-----Original Message-----
From: John Ferlan [mailto:jferlan@redhat.com]
Sent: Wednesday, October 10, 2018 12:54 AM
To: Wang, Huaqiang <huaqiang.wang(a)intel.com>; libvir-list(a)redhat.com
Cc: Feng, Shaohe <shaohe.feng(a)intel.com>; Niu, Bing <bing.niu(a)intel.com>;
Ding, Jian-feng <jian-feng.ding(a)intel.com>; Zang, Rui <rui.zang(a)intel.com>
Subject: Re: [libvirt] [PATCHv5 00/19] Introduce x86 Cache Monitoring
Technology (CMT)
On 10/9/18 6:30 AM, Wang Huaqiang wrote:
> This series of patches and the series already been merged introduce
> the x86 Cache Monitoring Technology (CMT) to libvirt by interacting
> with kernel resource control (resctrl) interface. CMT is one of the
> Intel(R) x86 CPU feature which belongs to the Resource Director
> Technology (RDT). CMT reports the occupancy of the last level cache,
> which is shared by all CPU cores.
>
> In the v1 series, an original and complete feature for CMT was
> introduced The v2 and v3 patches address the feature for the host capability of
CMT.
> v4 is addressing the feature for monitoring VM vcpu thread set cache
> occupancy and reporting it through a virsh command.
>
> We have serval discussion about the enabling of CMT, please refer to
> following links for the RFCs.
> RFCv3
>
https://www.redhat.com/archives/libvir-list/2018-August/msg01213.html
> RFCv2
>
https://www.redhat.com/archives/libvir-list/2018-July/msg00409.html
>
https://www.redhat.com/archives/libvir-list/2018-July/msg01241.html
> RFCv1
>
https://www.redhat.com/archives/libvir-list/2018-June/msg00674.html
>
> And the merged commits are list as below, for host capability of CMT.
> 6af8417415508c31f8ce71234b573b4999f35980
> 8f6887998bf63594ae26e3db18d4d5896c5f2cb4
> 58fcee6f3a2b7e89c21c1fb4ec21429c31a0c5b8
> 12093f1feaf8f5023dcd9d65dff111022842183d
> a5d293c18831dcf69ec6195798387fbb70c9f461
>
>
> 1. About reason why CMT is necessary in libvirt?
> The perf events of 'CMT, MBML, MBMT' have been phased out since Linux
> kernel commit c39a0e2c8850f08249383f2425dbd8dbe4baad69, in libvirt the
> perf based cmt,mbm will not work with the latest linux kernel. These
> patches add CMT feature to libvirt through kernel resctrlfs interface.
>
> 2 Create cache monitoring group (cache monitor).
>
> The main interface for creating monitoring group is through XML
> file.
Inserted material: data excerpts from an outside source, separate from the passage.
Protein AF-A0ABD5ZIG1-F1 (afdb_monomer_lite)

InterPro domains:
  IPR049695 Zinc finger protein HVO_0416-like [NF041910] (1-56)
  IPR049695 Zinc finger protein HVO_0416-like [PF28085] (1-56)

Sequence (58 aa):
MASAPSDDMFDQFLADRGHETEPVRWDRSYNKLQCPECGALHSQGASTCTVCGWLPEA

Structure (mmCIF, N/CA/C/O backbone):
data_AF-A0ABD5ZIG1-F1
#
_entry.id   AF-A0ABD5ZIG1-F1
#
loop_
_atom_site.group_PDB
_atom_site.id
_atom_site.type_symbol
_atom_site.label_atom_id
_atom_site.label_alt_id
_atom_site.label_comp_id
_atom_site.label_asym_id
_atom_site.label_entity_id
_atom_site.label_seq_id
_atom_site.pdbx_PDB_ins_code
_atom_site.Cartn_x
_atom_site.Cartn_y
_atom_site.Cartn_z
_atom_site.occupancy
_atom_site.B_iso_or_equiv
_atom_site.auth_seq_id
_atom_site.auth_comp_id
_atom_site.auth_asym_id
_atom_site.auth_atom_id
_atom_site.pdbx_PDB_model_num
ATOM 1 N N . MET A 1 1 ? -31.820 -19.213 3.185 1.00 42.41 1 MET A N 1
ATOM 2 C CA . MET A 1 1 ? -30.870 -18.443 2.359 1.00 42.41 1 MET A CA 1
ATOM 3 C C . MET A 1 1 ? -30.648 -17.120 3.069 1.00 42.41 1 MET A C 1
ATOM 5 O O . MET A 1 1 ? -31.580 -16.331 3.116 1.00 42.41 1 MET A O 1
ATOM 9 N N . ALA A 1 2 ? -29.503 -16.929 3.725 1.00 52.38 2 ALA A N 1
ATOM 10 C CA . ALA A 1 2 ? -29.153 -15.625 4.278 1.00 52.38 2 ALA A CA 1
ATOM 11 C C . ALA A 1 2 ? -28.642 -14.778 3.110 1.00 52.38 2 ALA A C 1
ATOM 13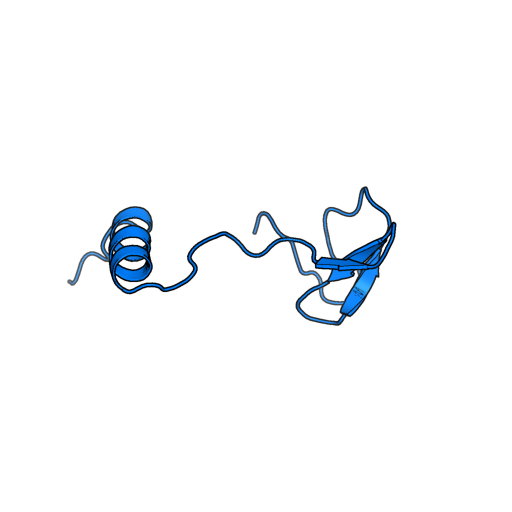 O O . ALA A 1 2 ? -27.580 -15.060 2.564 1.00 52.38 2 ALA A O 1
ATOM 14 N N . SER A 1 3 ? -29.442 -13.821 2.652 1.00 56.53 3 SER A N 1
ATOM 15 C CA . SER A 1 3 ? -28.962 -12.762 1.769 1.00 56.53 3 SER A CA 1
ATOM 16 C C . SER A 1 3 ? -27.902 -11.989 2.545 1.00 56.53 3 SER A C 1
ATOM 18 O O . SER A 1 3 ? -28.219 -11.434 3.596 1.00 56.53 3 SER A O 1
ATOM 20 N N . ALA A 1 4 ? -26.651 -12.032 2.084 1.00 58.91 4 ALA A N 1
ATOM 21 C CA . ALA A 1 4 ? -25.595 -11.208 2.650 1.00 58.91 4 ALA A CA 1
ATOM 22 C C . ALA A 1 4 ? -26.061 -9.740 2.592 1.00 58.91 4 ALA A C 1
ATOM 24 O O . ALA A 1 4 ? -26.511 -9.307 1.526 1.00 58.91 4 ALA A O 1
ATOM 25 N N . PRO A 1 5 ? -26.054 -9.002 3.715 1.00 61.19 5 PRO A N 1
ATOM 26 C CA . PRO A 1 5 ? -26.189 -7.554 3.696 1.00 61.19 5 PRO A CA 1
ATOM 27 C C . PRO A 1 5 ? -25.250 -6.948 2.649 1.00 61.19 5 PRO A C 1
ATOM 29 O O . PRO A 1 5 ? -24.182 -7.490 2.372 1.00 61.19 5 PRO A O 1
ATOM 32 N N . SER A 1 6 ? -25.675 -5.851 2.031 1.00 65.69 6 SER A N 1
ATOM 33 C CA . SER A 1 6 ? -24.800 -5.061 1.167 1.00 65.69 6 SER A CA 1
ATOM 34 C C . SER A 1 6 ? -23.540 -4.668 1.940 1.00 65.69 6 SER A C 1
ATOM 36 O O . SER A 1 6 ? -23.650 -4.321 3.118 1.00 65.69 6 SER A O 1
ATOM 38 N N . ASP A 1 7 ? -22.385 -4.719 1.277 1.00 74.50 7 ASP A N 1
ATOM 39 C CA . ASP A 1 7 ? -21.054 -4.423 1.835 1.00 74.50 7 ASP A CA 1
ATOM 40 C C . ASP A 1 7 ? -21.062 -3.127 2.668 1.00 74.50 7 ASP A C 1
ATOM 42 O O . ASP A 1 7 ? -20.655 -3.119 3.826 1.00 74.50 7 ASP A O 1
ATOM 46 N N . ASP A 1 8 ? -21.747 -2.089 2.174 1.00 81.12 8 ASP A N 1
ATOM 47 C CA . ASP A 1 8 ? -21.888 -0.796 2.853 1.00 81.12 8 ASP A CA 1
ATOM 48 C C . ASP A 1 8 ? -22.565 -0.874 4.240 1.00 81.12 8 ASP A C 1
ATOM 50 O O . ASP A 1 8 ? -22.234 -0.117 5.154 1.00 81.12 8 ASP A O 1
ATOM 54 N N . MET A 1 9 ? -23.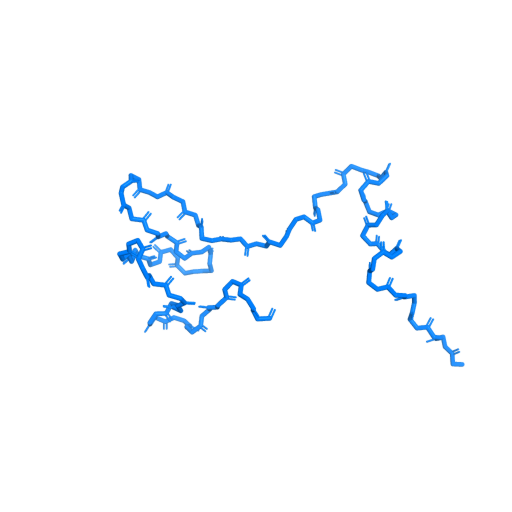539 -1.776 4.431 1.00 86.81 9 MET A N 1
ATOM 55 C CA . MET A 1 9 ? -24.207 -1.938 5.734 1.00 86.81 9 MET A CA 1
ATOM 56 C C . MET A 1 9 ? -23.309 -2.656 6.740 1.00 86.81 9 MET A C 1
ATOM 58 O O . MET A 1 9 ? -23.409 -2.410 7.945 1.00 86.81 9 MET A O 1
ATOM 62 N N . PHE A 1 10 ? -22.457 -3.556 6.254 1.00 86.06 10 PHE A N 1
ATOM 63 C CA . PHE A 1 10 ? -21.469 -4.224 7.085 1.00 86.06 10 PHE A CA 1
ATOM 64 C C . PHE A 1 10 ? -20.360 -3.267 7.495 1.00 86.06 10 PHE A C 1
ATOM 66 O O . PHE A 1 10 ? -20.050 -3.196 8.686 1.00 86.06 10 PHE A O 1
ATOM 73 N N . ASP A 1 11 ? -19.843 -2.484 6.553 1.00 86.69 11 ASP A N 1
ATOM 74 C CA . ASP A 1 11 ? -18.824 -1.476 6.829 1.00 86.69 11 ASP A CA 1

The proposed configuration is like:
>
> <cputune>
> <cachetune vcpus='1'>
> <cache id='0' level='3' type='code'
size='7680' unit='KiB'/>
> <cache id='1' level='3' type='data'
size='3840' unit='KiB'/>
> + <monitor level='3' vcpus='1'/>
Duplication of vcpus is odd for a child entry isn't it? It's not in the
<cache>
entry...
Seems odd in this example if you think one 'vcpus' is a copy of another.
Actually the two 'vcpus' can be assigned with different vcpu setting.
Let's introduce some background.
From the perspective of CPU hardware configuration, it has different
hardware
resource for allocation group and monitor group. And the number
of hardware CLOSID, the hardware class of service ID, determines the number
of allocation groups could be created. And the number of hardware RMID, and
which is hardware resource monitor ID, determines the monitor groups could
be created simultaneously in host.
Normally we have more RMIDs and CLOSIDs, that is, we can create more
allocations than monitors.
Based on this hardware design, kernel introduces the resctrl file system and
which has the capability to create more monitors than allocations, and create
more than one monitors for each allocation. Allocations can only be created
under root directory of '/sys/fs/resctrl' with one exception that the root
directory itself is also an allocation, which is called default allocation.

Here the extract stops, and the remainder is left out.